In late 2009, around a dozen songs had been completed by Reynolds but the more pressing issue of finding a suitable drummer within Northern Ireland's small local heavy metal music fraternity was persisting.

Having been a fan of the Paradise Lost album Draconian Times, Reynolds decided that the former Paradise Lost drummer Morris who first played with Paradise Lost on Draconian Times would be the obvious choice. Methods To End It All would be the first heavy metal music album to feature Morris since his departure from Paradise Lost in 2004.

In a completely unexpected twist and just days before recording commenced, bassist Coulter announced he would be leaving Creation's Tears to concentrate on his new marriage. Coulter did however play bass on the band's Methods To End It All album.

Reynolds played all guitar parts (lead, rhythm and acoustic) on the Methods To End It All album.
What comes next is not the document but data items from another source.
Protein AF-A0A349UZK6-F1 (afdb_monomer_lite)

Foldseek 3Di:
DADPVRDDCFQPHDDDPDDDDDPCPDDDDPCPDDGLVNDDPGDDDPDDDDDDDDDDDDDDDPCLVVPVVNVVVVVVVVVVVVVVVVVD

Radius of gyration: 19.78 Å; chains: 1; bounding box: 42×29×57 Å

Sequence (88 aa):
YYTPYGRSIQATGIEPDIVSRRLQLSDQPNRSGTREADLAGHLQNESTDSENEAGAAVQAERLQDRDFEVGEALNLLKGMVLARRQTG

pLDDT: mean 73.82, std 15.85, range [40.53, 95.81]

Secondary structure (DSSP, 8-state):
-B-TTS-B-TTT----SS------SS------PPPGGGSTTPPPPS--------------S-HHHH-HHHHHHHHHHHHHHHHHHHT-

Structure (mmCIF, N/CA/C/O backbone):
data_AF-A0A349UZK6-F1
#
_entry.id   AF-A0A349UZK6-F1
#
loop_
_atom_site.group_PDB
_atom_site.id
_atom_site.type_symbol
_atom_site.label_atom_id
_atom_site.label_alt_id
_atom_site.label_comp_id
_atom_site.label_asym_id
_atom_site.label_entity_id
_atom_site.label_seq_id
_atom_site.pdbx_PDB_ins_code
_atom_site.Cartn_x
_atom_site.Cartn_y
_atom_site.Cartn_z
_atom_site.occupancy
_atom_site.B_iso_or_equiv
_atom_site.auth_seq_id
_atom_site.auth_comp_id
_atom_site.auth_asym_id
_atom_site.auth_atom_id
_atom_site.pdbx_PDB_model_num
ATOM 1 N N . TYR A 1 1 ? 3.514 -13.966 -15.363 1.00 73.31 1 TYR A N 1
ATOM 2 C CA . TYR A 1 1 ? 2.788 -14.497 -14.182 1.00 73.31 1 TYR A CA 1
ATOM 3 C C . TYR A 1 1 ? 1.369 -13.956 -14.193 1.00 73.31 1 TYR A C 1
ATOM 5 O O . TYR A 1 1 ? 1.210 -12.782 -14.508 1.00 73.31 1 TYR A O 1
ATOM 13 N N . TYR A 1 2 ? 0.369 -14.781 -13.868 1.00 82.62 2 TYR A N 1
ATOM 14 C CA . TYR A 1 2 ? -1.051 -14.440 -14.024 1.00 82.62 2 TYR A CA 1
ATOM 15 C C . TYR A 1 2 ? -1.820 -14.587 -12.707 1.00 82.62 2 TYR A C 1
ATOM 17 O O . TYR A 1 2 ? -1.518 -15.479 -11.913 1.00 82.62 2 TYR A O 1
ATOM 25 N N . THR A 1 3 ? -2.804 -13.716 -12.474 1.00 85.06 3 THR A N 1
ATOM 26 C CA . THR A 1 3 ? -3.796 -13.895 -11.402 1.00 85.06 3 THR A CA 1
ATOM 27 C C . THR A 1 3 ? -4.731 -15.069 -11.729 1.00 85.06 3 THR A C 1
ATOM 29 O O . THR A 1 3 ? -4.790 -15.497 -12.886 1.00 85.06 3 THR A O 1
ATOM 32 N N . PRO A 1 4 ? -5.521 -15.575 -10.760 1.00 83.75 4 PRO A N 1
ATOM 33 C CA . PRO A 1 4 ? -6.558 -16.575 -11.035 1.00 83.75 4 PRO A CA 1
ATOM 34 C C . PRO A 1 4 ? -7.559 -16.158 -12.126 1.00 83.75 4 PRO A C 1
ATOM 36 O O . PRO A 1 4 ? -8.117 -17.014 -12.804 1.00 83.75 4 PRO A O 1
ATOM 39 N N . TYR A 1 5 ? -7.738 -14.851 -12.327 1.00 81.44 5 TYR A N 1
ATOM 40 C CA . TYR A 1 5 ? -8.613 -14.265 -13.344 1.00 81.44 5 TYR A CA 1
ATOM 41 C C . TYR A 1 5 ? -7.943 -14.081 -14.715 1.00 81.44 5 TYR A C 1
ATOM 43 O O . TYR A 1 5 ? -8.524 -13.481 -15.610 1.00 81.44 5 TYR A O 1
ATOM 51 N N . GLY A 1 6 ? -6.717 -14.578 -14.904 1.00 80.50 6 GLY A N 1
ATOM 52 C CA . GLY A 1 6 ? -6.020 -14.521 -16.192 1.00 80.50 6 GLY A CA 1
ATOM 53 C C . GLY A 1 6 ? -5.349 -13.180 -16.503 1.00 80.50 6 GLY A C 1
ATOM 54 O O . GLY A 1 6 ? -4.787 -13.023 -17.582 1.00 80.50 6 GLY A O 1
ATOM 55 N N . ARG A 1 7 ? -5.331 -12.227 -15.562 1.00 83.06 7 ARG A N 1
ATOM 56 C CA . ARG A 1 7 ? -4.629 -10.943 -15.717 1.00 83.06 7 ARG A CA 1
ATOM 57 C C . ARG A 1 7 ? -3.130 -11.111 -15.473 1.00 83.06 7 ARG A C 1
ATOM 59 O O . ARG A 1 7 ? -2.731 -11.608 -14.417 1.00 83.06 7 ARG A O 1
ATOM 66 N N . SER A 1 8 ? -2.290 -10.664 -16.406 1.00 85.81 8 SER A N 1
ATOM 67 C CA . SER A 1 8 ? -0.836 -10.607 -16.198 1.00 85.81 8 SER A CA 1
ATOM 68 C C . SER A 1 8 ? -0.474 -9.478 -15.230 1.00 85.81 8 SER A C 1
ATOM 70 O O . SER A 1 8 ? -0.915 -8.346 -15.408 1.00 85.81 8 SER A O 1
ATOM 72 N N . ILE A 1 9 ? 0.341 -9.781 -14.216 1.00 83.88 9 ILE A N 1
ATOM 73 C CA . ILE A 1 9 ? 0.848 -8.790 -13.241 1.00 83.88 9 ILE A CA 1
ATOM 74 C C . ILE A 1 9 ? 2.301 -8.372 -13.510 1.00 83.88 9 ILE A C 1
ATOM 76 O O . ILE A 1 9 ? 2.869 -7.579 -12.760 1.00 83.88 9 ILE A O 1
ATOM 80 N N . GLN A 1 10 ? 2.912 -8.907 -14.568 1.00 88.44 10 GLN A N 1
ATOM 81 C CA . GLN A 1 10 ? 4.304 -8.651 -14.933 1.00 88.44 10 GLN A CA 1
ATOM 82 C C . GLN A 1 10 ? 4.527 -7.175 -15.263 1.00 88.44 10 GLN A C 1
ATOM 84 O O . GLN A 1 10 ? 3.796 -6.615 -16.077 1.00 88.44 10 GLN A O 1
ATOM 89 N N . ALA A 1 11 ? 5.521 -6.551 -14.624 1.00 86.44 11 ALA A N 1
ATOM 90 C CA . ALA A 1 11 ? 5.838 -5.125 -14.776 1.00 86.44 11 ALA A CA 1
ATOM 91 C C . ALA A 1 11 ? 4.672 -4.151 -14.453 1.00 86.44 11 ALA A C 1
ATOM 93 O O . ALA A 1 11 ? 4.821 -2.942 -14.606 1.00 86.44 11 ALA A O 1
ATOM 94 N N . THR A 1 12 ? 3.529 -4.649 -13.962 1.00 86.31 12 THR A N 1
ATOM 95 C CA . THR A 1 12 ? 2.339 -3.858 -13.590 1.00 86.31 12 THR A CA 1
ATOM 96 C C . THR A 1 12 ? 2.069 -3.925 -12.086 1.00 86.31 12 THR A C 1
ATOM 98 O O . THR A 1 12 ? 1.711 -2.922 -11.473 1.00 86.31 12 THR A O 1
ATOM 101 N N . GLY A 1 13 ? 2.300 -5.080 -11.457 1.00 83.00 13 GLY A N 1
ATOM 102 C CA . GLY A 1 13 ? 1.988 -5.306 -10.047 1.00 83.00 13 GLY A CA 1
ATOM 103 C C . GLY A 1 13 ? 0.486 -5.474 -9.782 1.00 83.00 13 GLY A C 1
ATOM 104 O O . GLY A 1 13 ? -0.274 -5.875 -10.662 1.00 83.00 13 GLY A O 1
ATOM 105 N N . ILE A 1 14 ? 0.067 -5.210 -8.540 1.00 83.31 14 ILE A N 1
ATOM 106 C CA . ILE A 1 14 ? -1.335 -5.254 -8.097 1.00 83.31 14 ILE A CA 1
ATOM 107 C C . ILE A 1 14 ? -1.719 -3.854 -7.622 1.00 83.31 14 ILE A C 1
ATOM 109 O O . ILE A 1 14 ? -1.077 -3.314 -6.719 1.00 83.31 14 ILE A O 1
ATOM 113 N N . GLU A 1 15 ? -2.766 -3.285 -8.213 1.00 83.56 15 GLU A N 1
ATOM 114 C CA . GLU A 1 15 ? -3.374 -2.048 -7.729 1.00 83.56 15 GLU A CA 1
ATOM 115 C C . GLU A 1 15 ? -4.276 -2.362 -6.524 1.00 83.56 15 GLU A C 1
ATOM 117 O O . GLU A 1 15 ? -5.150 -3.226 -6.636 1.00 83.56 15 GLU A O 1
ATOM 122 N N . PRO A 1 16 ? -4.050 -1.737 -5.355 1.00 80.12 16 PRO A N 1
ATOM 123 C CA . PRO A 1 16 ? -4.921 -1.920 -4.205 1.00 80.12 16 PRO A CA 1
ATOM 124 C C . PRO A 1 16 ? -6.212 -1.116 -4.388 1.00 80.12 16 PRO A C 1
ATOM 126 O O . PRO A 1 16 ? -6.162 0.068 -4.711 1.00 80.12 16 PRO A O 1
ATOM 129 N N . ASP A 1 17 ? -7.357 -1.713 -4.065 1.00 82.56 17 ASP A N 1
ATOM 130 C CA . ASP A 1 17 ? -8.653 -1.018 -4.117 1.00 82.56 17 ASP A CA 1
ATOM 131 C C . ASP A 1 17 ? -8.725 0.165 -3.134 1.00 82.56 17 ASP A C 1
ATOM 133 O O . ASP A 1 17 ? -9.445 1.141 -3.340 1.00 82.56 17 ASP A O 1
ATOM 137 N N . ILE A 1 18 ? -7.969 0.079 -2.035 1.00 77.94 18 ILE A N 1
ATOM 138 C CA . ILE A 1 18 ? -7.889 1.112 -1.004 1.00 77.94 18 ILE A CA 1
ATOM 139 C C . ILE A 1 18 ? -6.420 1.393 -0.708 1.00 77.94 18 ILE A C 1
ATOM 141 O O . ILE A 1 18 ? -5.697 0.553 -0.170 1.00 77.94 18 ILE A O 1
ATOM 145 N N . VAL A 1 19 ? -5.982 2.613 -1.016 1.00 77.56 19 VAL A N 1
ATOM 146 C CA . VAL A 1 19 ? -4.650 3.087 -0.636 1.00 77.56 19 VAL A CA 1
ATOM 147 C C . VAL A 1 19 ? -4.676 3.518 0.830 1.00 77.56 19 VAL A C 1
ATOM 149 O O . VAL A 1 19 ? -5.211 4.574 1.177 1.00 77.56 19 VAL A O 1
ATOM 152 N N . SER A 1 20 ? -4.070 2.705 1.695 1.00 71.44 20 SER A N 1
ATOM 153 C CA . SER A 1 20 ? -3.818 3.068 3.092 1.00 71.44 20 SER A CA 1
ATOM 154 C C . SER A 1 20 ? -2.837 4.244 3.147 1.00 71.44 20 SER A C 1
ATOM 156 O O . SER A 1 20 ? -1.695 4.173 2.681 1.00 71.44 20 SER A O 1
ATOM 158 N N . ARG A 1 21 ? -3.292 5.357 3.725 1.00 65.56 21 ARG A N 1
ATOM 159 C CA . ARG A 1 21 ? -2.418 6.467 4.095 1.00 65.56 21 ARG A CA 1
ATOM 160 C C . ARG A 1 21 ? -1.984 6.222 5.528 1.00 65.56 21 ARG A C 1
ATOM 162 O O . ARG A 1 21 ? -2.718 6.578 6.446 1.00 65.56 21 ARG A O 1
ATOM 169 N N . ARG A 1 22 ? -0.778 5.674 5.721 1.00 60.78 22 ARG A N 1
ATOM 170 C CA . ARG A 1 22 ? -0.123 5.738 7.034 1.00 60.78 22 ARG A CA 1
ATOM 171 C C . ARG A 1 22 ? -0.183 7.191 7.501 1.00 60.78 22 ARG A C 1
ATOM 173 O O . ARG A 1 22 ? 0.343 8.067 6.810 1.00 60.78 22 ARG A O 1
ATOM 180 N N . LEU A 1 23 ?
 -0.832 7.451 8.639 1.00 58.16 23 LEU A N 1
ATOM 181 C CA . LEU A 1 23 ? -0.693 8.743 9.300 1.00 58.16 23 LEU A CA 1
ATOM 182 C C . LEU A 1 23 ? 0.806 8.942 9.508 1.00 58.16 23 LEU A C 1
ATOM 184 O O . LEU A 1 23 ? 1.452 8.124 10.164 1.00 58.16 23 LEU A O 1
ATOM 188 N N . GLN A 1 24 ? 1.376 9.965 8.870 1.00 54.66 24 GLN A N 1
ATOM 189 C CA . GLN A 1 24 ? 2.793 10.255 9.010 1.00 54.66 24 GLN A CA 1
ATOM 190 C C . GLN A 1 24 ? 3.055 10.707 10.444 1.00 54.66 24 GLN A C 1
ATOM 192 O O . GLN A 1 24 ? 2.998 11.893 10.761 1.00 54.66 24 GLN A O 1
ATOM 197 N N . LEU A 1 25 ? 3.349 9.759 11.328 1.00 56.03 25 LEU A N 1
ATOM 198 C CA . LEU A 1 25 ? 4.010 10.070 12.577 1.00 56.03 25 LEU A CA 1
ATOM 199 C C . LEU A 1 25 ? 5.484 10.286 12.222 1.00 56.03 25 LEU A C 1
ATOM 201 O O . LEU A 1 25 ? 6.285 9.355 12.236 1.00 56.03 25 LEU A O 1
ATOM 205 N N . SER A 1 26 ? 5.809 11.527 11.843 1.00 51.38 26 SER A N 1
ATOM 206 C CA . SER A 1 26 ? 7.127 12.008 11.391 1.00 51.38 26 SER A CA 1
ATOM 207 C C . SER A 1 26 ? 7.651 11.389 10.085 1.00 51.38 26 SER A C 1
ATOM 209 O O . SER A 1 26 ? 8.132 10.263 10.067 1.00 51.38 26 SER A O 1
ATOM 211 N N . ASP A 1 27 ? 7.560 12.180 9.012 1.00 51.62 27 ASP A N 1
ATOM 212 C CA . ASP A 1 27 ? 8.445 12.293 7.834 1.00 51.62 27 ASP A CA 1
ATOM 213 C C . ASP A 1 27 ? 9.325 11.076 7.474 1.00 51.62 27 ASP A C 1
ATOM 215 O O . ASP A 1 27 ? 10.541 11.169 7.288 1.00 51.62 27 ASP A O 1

Recording sessions for Methods To End It All commenced in January 2010. Creation's Tears employed three producers for different attributes of the recording. Ex Kill II This member Mark Mynett recorded the drums with Lee Morris in Huddersfield, England. Producers Jens Bogren (Opeth, Katatonia, Soilwork, Amon Amarth) and David Castillo (Inme, Eluveitie, Katatonia) recorded all guitars at the acclaimed Fascination Street Studio in Örebro, Sweden with vocals and bass recorded at Ghost Ward Studios Stockholm, Sweden where Katatonia recorded Night Is the New Day.
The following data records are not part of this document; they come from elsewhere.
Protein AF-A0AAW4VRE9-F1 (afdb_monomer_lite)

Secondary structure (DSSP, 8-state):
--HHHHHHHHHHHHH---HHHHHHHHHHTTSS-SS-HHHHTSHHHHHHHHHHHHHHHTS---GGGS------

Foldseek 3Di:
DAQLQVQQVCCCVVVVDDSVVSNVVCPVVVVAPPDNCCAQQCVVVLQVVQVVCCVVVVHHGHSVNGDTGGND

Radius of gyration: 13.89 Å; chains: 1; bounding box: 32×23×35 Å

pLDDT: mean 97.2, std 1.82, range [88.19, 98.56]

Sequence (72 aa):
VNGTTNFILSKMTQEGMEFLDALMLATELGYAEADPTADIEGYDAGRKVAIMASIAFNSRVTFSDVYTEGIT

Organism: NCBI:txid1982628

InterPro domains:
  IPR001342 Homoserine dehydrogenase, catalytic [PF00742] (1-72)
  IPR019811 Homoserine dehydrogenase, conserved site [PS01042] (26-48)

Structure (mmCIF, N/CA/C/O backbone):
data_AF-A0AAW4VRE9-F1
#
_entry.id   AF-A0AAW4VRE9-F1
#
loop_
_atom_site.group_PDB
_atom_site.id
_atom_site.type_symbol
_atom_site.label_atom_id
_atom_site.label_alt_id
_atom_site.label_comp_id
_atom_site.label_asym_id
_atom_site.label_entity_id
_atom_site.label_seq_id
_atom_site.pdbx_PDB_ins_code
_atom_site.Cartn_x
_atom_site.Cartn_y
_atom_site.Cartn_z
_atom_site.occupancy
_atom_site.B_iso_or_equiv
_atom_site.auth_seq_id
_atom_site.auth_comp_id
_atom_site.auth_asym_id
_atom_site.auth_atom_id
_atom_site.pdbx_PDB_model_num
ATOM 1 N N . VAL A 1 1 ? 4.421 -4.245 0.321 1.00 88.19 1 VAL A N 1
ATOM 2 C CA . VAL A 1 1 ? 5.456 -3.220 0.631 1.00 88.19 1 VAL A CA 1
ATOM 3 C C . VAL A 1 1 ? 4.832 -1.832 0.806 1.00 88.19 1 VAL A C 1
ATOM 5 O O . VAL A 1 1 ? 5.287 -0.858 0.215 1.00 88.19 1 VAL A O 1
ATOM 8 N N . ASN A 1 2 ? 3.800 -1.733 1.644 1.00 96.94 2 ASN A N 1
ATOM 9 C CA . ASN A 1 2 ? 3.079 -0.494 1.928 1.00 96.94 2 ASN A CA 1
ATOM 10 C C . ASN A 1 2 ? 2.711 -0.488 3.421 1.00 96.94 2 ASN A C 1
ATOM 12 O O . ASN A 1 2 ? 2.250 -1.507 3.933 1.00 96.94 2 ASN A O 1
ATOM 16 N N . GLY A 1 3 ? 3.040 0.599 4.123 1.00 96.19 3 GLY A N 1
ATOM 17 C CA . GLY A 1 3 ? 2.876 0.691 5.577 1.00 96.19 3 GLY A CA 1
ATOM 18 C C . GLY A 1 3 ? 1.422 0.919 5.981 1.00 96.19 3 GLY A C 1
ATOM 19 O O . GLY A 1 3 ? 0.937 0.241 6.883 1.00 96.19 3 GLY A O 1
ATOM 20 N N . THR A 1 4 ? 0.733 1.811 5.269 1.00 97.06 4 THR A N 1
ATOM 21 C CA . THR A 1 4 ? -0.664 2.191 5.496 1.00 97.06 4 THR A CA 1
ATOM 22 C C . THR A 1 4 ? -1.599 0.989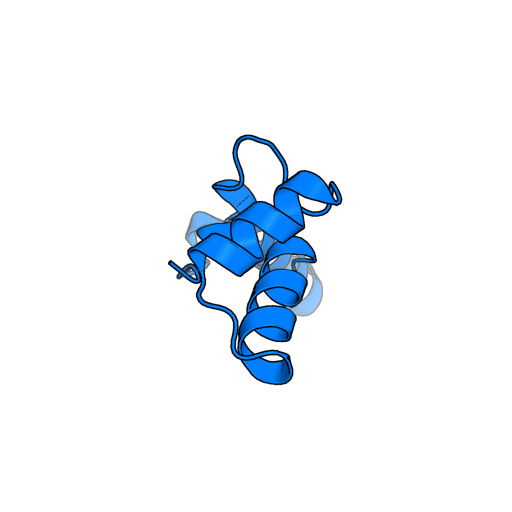 5.396 1.00 97.06 4 THR A C 1
ATOM 24 O O . THR A 1 4 ? -2.314 0.681 6.348 1.00 97.06 4 THR A O 1
ATOM 27 N N . THR A 1 5 ? -1.541 0.230 4.295 1.00 97.50 5 THR A N 1
ATOM 28 C CA . THR A 1 5 ? -2.393 -0.957 4.114 1.00 97.50 5 THR A CA 1
ATOM 29 C C . THR A 1 5 ? -2.079 -2.048 5.127 1.00 97.50 5 THR A C 1
ATOM 31 O O . THR A 1 5 ? -2.992 -2.674 5.661 1.00 97.50 5 THR A O 1
ATOM 34 N N . ASN A 1 6 ? -0.800 -2.247 5.462 1.00 98.00 6 ASN A N 1
ATOM 35 C CA . ASN A 1 6 ? -0.416 -3.227 6.474 1.00 98.00 6 ASN A CA 1
ATOM 36 C C . ASN A 1 6 ? -0.922 -2.842 7.873 1.00 98.00 6 ASN A C 1
ATOM 38 O O . ASN A 1 6 ? -1.334 -3.718 8.633 1.00 98.00 6 ASN A O 1
ATOM 42 N N . PHE A 1 7 ? -0.912 -1.551 8.215 1.00 98.00 7 PHE A N 1
ATOM 43 C CA . PHE A 1 7 ? -1.479 -1.053 9.467 1.00 98.00 7 PHE A CA 1
ATOM 44 C C . PHE A 1 7 ? -2.988 -1.322 9.529 1.00 98.00 7 PHE A C 1
ATOM 46 O O . PHE A 1 7 ? -3.450 -1.932 10.493 1.00 98.00 7 PHE A O 1
ATOM 53 N N . ILE A 1 8 ? -3.727 -0.953 8.477 1.00 98.06 8 ILE A N 1
ATOM 54 C CA . ILE A 1 8 ? -5.182 -1.151 8.380 1.00 98.06 8 ILE A CA 1
ATOM 55 C C . ILE A 1 8 ? -5.540 -2.634 8.548 1.00 98.06 8 ILE A C 1
ATOM 57 O O . ILE A 1 8 ? -6.290 -2.986 9.457 1.00 98.06 8 ILE A O 1
ATOM 61 N N . LEU A 1 9 ? -4.937 -3.526 7.754 1.00 98.19 9 LEU A N 1
ATOM 62 C CA . LEU A 1 9 ? -5.214 -4.967 7.831 1.00 98.19 9 LEU A CA 1
ATOM 63 C C . LEU A 1 9 ? -4.839 -5.570 9.194 1.00 98.19 9 LEU A C 1
ATOM 65 O O . LEU A 1 9 ? -5.526 -6.469 9.684 1.00 98.19 9 LEU A O 1
ATOM 69 N N . SER A 1 10 ? -3.774 -5.070 9.830 1.00 98.31 10 SER A N 1
ATOM 70 C CA . SER A 1 10 ? -3.385 -5.509 11.176 1.00 98.31 10 SER A CA 1
ATOM 71 C C . SER A 1 10 ? -4.439 -5.126 12.213 1.00 98.31 10 SER A C 1
ATOM 73 O O . SER A 1 10 ? -4.781 -5.957 13.050 1.00 98.31 10 SER A O 1
ATOM 75 N N . LYS A 1 11 ? -4.991 -3.908 12.136 1.00 98.12 11 LYS A N 1
ATOM 76 C CA . LYS A 1 11 ? -6.069 -3.450 13.022 1.00 98.12 11 LYS A CA 1
ATOM 77 C C . LYS A 1 11 ? -7.356 -4.236 12.817 1.00 98.12 11 LYS A C 1
ATOM 79 O O . LYS A 1 11 ? -7.933 -4.715 13.790 1.00 98.12 11 LYS A O 1
ATOM 84 N N . MET A 1 12 ? -7.741 -4.470 11.565 1.00 98.19 12 MET A N 1
ATOM 85 C CA . MET A 1 12 ? -8.903 -5.303 11.250 1.00 98.19 12 MET A CA 1
ATOM 86 C C . MET A 1 12 ? -8.744 -6.726 11.804 1.00 98.19 12 MET A C 1
ATOM 88 O O . MET A 1 12 ? -9.642 -7.254 12.450 1.00 98.19 12 MET A O 1
ATOM 92 N N . THR A 1 13 ? -7.570 -7.335 11.620 1.00 98.12 13 THR A N 1
ATOM 93 C CA . THR A 1 13 ? -7.336 -8.732 12.019 1.00 98.12 13 THR A CA 1
ATOM 94 C C . THR A 1 13 ? -7.182 -8.904 13.531 1.00 98.12 13 THR A C 1
ATOM 96 O O . THR A 1 13 ? -7.702 -9.862 14.097 1.00 98.12 13 THR A O 1
ATOM 99 N N . GLN A 1 14 ? -6.427 -8.024 14.194 1.00 98.06 14 GLN A N 1
ATOM 100 C CA . GLN A 1 14 ? -6.058 -8.202 15.605 1.00 98.06 14 GLN A CA 1
ATOM 101 C C . GLN A 1 14 ? -7.090 -7.614 16.565 1.00 98.06 14 GLN A C 1
ATOM 103 O O . GLN A 1 14 ? -7.259 -8.128 17.668 1.00 98.06 14 GLN A O 1
ATOM 108 N N . GLU A 1 15 ? -7.767 -6.543 16.155 1.00 97.25 15 GLU A N 1
ATOM 109 C CA . GLU A 1 15 ? -8.704 -5.794 16.999 1.00 97.25 15 GLU A CA 1
ATOM 110 C C . GLU A 1 15 ? -10.153 -5.930 16.506 1.00 97.25 15 GLU A C 1
ATOM 112 O O . GLU A 1 15 ? -11.063 -5.414 17.148 1.00 97.25 15 GLU A O 1
ATOM 117 N N . GLY A 1 16 ? -10.385 -6.652 15.401 1.00 97.19 16 GLY A N 1
ATOM 118 C CA . GLY A 1 16 ? -11.721 -6.877 14.844 1.00 97.19 16 GLY A CA 1
ATOM 119 C C . GLY A 1 16 ? -12.366 -5.610 14.284 1.00 97.19 16 GLY A C 1
ATOM 120 O O . GLY A 1 16 ? -13.589 -5.536 14.226 1.00 97.19 16 GLY A O 1
ATOM 121 N N . MET A 1 17 ? -11.563 -4.599 13.933 1.00 97.75 17 MET A N 1
ATOM 122 C CA . MET A 1 17 ? -12.068 -3.346 13.371 1.00 97.75 17 MET A CA 1
ATOM 123 C C . MET A 1 17 ? -12.629 -3.559 11.964 1.00 97.75 17 MET A C 1
ATOM 125 O O . MET A 1 17 ? -12.067 -4.312 11.168 1.00 97.75 17 MET A O 1
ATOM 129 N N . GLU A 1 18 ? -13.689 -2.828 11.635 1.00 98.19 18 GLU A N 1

Sarah Jezabel Deva, ex Cradle Of Filth, made a guest appearance on Methods To End It All track Creation's Tears. A different version of the same track (written by Reynolds) appeared on Apathy's Inertia album (1995) but featured Laura Reynolds in the female vocal role. The original version of the song had only one verse (as opposed to two as on Methods To End It All) and also featured a long instrumental outro.

The debut Creation's Tears album Methods To End It All had initially been touted for a Spring 2010 release but following the band's vocalist, Reynolds contracting serious food poisoning during the recording sessions in Stockholm, the release was subsequently postponed. Reynolds would finish a small vocal section at his home studio in Ballymena.

The band chronicled the recording process with a series of DIY "Making of" videos on their YouTube channel. Methods To End It All was eventually released on 4 October 2010 via Cure For Poison Records and distributed through Code 7 / Plastic Head distribution in UK & the Republic of Ireland.

Creation's Tears has been on hold since 2011 as Reynolds suffered a Brainstem Stroke which caused Stroke-Induced Epilepsy and permanent damage to his central nervous system. In February 2017, drummer Lee Morris joined the band Magnum

== Members ==

===Current members===
- Brian Eddie Reynolds - vocals, guitars
- Lee Morris - drums (session)
- Ian Coulter - bass (session)

===Methods To End It All===
- Brian Eddie Reynolds - vocals, guitars
- Ian Coulter - bass
- Lee Morris - drums (Methods To End It All album)
- Sarah Jezebel Deva - guest vocals (track: "Creation's Tears")

===Former members===
- Joe Gillespie - Guitars (2002–2005)
- Jonny Crozet - Drums (2002–2004)
- Ian Coulter - Bass (2002–2005, 2009–2010)
- Conor Mullan - Live Drums (2011)
- Steve Emerson - Live Guitars (2011)

== Discography ==
===Studio albums===
- Methods to End It All (2010)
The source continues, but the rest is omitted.